Ask HN: Is there a place for an investment banker? - lix2333

I've been interested in the start-up scene for a while now, but I studied finance in college and went into investment banking.<p>My question is, do you think a traditional investment banker has much to add to a start up company? I think I would understand the finance and fundraising side of things better, but would that be enough value compared to someone who can program and just read a few books on capital raising?<p>I just feel like it might be impossible to join a start up with no programming or science knowledge. And it's mighty hard to learn how to program with these hours.
======
gyardley
My advice for you is the same as my advice for anyone smart and ambitious
without terribly relevant experience.

Take an entry-level non-technical job at a startup that's grown large enough
to actually have entry-level non-technical positions. Customer support, inside
sales, community management, traffic acquisition, etc. You won't be in charge
of that function, you'll be reporting to someone and learning.

Work your ass off, learn everything about the business, contribute ideas, look
for opportunities for internal advancement and promotion. Startups, even
bigger ones, can be pretty chaotic. At the right startup, you can advance in
responsibility reasonably quickly if you're good.

Once you've gotten some startup experience under your belt, and hopefully a
promotion or two, you can job-hop to a better role or a smaller 'more
startuppy' team.
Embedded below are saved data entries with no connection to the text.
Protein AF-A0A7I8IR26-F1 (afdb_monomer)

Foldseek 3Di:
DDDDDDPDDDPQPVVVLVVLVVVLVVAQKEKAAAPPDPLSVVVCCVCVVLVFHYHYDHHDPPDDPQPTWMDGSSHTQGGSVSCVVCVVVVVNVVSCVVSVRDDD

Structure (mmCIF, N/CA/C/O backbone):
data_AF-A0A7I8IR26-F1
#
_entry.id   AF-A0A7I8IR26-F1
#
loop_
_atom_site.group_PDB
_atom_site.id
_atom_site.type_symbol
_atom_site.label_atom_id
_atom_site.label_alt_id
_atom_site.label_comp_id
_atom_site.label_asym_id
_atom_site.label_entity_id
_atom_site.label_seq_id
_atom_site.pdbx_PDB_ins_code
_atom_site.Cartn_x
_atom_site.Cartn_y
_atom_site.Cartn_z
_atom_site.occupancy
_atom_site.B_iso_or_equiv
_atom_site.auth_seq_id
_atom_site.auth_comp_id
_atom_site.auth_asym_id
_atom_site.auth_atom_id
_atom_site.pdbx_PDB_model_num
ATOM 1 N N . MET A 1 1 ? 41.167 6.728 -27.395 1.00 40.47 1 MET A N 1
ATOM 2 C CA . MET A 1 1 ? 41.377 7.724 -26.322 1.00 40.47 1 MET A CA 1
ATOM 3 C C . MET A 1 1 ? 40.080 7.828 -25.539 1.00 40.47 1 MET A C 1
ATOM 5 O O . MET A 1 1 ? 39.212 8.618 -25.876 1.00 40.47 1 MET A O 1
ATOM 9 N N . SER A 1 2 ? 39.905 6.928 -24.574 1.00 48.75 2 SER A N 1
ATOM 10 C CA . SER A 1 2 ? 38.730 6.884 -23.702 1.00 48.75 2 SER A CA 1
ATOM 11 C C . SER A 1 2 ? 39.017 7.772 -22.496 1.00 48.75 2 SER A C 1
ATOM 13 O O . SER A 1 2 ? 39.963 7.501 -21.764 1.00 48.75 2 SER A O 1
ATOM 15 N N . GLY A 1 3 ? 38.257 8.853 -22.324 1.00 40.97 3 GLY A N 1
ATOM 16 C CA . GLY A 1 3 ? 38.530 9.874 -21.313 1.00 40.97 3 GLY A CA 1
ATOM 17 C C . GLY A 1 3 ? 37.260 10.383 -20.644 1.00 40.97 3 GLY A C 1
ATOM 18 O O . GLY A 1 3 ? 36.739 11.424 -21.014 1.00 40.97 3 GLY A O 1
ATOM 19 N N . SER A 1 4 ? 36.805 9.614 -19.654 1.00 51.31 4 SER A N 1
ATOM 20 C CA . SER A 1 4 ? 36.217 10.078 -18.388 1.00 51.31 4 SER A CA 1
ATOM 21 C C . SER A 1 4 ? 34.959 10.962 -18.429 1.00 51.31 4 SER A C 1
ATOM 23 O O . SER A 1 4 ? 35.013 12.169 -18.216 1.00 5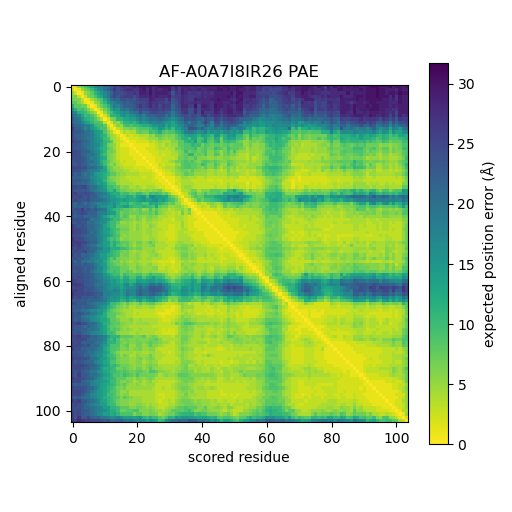1.31 4 SER A O 1
ATOM 25 N N . SER A 1 5 ? 33.793 10.316 -18.554 1.00 44.38 5 SER A N 1
ATOM 26 C CA . SER A 1 5 ? 32.504 10.892 -18.138 1.00 44.38 5 SER A CA 1
ATOM 27 C C . SER A 1 5 ? 32.425 10.956 -16.599 1.00 44.38 5 SER A C 1
ATOM 29 O O . SER A 1 5 ? 32.924 10.040 -15.933 1.00 44.38 5 SER A O 1
ATOM 31 N N . PRO A 1 6 ? 31.840 12.008 -15.994 1.00 46.78 6 PRO A N 1
ATOM 32 C CA . PRO A 1 6 ? 31.920 12.230 -14.558 1.00 46.78 6 PRO A CA 1
ATOM 33 C C . PRO A 1 6 ? 31.189 11.115 -13.815 1.00 46.78 6 PRO A C 1
ATOM 35 O O . PRO A 1 6 ? 30.023 10.829 -14.096 1.00 46.78 6 PRO A O 1
ATOM 38 N N . ARG A 1 7 ? 31.846 10.527 -12.808 1.00 49.75 7 ARG A N 1
ATOM 39 C CA . ARG A 1 7 ? 31.190 9.730 -11.762 1.00 49.75 7 ARG A CA 1
ATOM 40 C C . ARG A 1 7 ? 30.147 10.610 -11.069 1.00 49.75 7 ARG A C 1
ATOM 42 O O . ARG A 1 7 ? 30.440 11.298 -10.092 1.00 49.75 7 ARG A O 1
ATOM 49 N N . ARG A 1 8 ? 28.919 10.628 -11.585 1.00 43.56 8 ARG A N 1
ATOM 50 C CA . 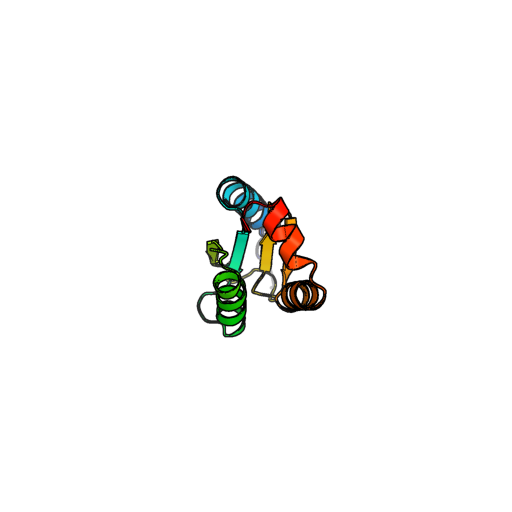ARG A 1 8 ? 27.802 11.333 -10.958 1.00 43.56 8 ARG A CA 1
ATOM 51 C C . ARG A 1 8 ? 27.235 10.429 -9.870 1.00 43.56 8 ARG A C 1
ATOM 53 O O . ARG A 1 8 ? 26.484 9.502 -10.143 1.00 43.56 8 ARG A O 1
ATOM 60 N N . ARG A 1 9 ? 27.713 10.709 -8.657 1.00 45.06 9 ARG A N 1
ATOM 61 C CA . ARG A 1 9 ? 27.194 10.353 -7.330 1.00 45.06 9 ARG A CA 1
ATOM 62 C C . ARG A 1 9 ? 25.810 9.685 -7.349 1.00 45.06 9 ARG A C 1
ATOM 64 O O . ARG A 1 9 ? 24.839 10.252 -7.846 1.00 45.06 9 ARG A O 1
ATOM 71 N N . THR A 1 10 ? 25.753 8.500 -6.751 1.00 43.00 10 THR A N 1
ATOM 72 C CA . THR A 1 10 ? 24.564 7.777 -6.284 1.00 43.00 10 THR A CA 1
ATOM 73 C C . THR A 1 10 ? 23.636 8.704 -5.494 1.00 43.00 10 THR A C 1
ATOM 75 O O . THR A 1 10 ? 23.826 8.903 -4.302 1.00 43.00 10 THR A O 1
ATOM 78 N N . ALA A 1 11 ? 22.644 9.285 -6.171 1.00 41.78 11 ALA A N 1
ATOM 79 C CA . ALA A 1 11 ? 21.639 10.185 -5.590 1.00 41.78 11 ALA A CA 1
ATOM 80 C C . ALA A 1 11 ? 20.210 9.598 -5.631 1.00 41.78 11 ALA A C 1
ATOM 82 O O . ALA A 1 11 ? 19.251 10.294 -5.343 1.00 41.78 11 ALA A O 1
ATOM 83 N N . GLY A 1 12 ? 20.041 8.325 -6.013 1.00 49.94 12 GLY A N 1
ATOM 84 C CA . GLY A 1 12 ? 18.712 7.743 -6.258 1.00 49.94 12 GLY A CA 1
ATOM 85 C C . GLY A 1 12 ? 17.963 7.241 -5.018 1.00 49.94 12 GLY A C 1
ATOM 86 O O . GLY A 1 12 ? 16.739 7.220 -5.028 1.00 49.94 12 GLY A O 1
ATOM 87 N N . ALA A 1 13 ? 18.673 6.832 -3.961 1.00 50.16 13 ALA A N 1
ATOM 88 C CA . ALA A 1 13 ? 18.052 6.258 -2.763 1.00 50.16 13 ALA A CA 1
ATOM 89 C C . ALA A 1 13 ? 17.598 7.329 -1.754 1.00 50.16 13 ALA A C 1
ATOM 91 O O . ALA A 1 13 ? 16.512 7.200 -1.199 1.00 50.16 13 ALA A O 1
ATOM 92 N N . CYS A 1 14 ? 18.384 8.400 -1.565 1.00 46.97 14 CYS A N 1
ATOM 93 C CA . CYS A 1 14 ? 18.012 9.511 -0.678 1.00 46.97 14 CYS A CA 1
ATOM 94 C C . CYS A 1 14 ? 16.779 10.270 -1.182 1.00 46.97 14 CYS A C 1
ATOM 96 O O . CYS A 1 14 ? 15.913 10.580 -0.381 1.00 46.97 14 CYS A O 1
ATOM 98 N N . ASP A 1 15 ? 16.656 10.498 -2.495 1.00 61.00 15 ASP A N 1
ATOM 99 C CA . ASP A 1 15 ? 15.512 11.218 -3.083 1.00 61.00 15 ASP A CA 1
ATOM 100 C C . ASP A 1 15 ? 14.206 10.413 -2.949 1.00 61.00 15 ASP A C 1
ATOM 102 O O . ASP A 1 15 ? 13.143 10.942 -2.635 1.00 61.00 15 ASP A O 1
ATOM 106 N N . ALA A 1 16 ? 14.291 9.090 -3.135 1.00 67.19 16 ALA A N 1
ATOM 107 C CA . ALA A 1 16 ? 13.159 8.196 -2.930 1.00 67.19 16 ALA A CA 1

After a few jobs and a few years, you'll be where you want to
be.

This is pretty much what I did eight years ago when I dropped out of a Ph.D.
program in Russian history. It takes time - you've got to pay your dues - but
it doesn't take as much time as starting over in a more traditional career.

I'm in NYC - if you are too and want to chat, feel free to send me an email.

------
viandante
Hi,

I am in a similar position. Difference is that I have been hacking code for
over a year now. I feel comfortable around python, clojure, sql and, in
general, talking with people that know about this stuff.

In my experience, your main problem is going to be communication. I remember
at the beginning I could not follow discussions about state, scope, memory,
etc. Now I start to get it. It's important if you want to be part of this
community. I am not saying it's useful, but it's really important, it shows
commitment.

Also, you probably have a product idea? During implementation there are so
many details, you don't want to miss this. You want to be close to the product
as much as possible, or at least be able to grasp the basics.

So, my advise would be take a year and learn coding, web development,
databases, memory stuff (if you plan to play with lots of data), eventually
functional programming, etc. Take a full year, then ask the same question
again on HN stating that you know some programming.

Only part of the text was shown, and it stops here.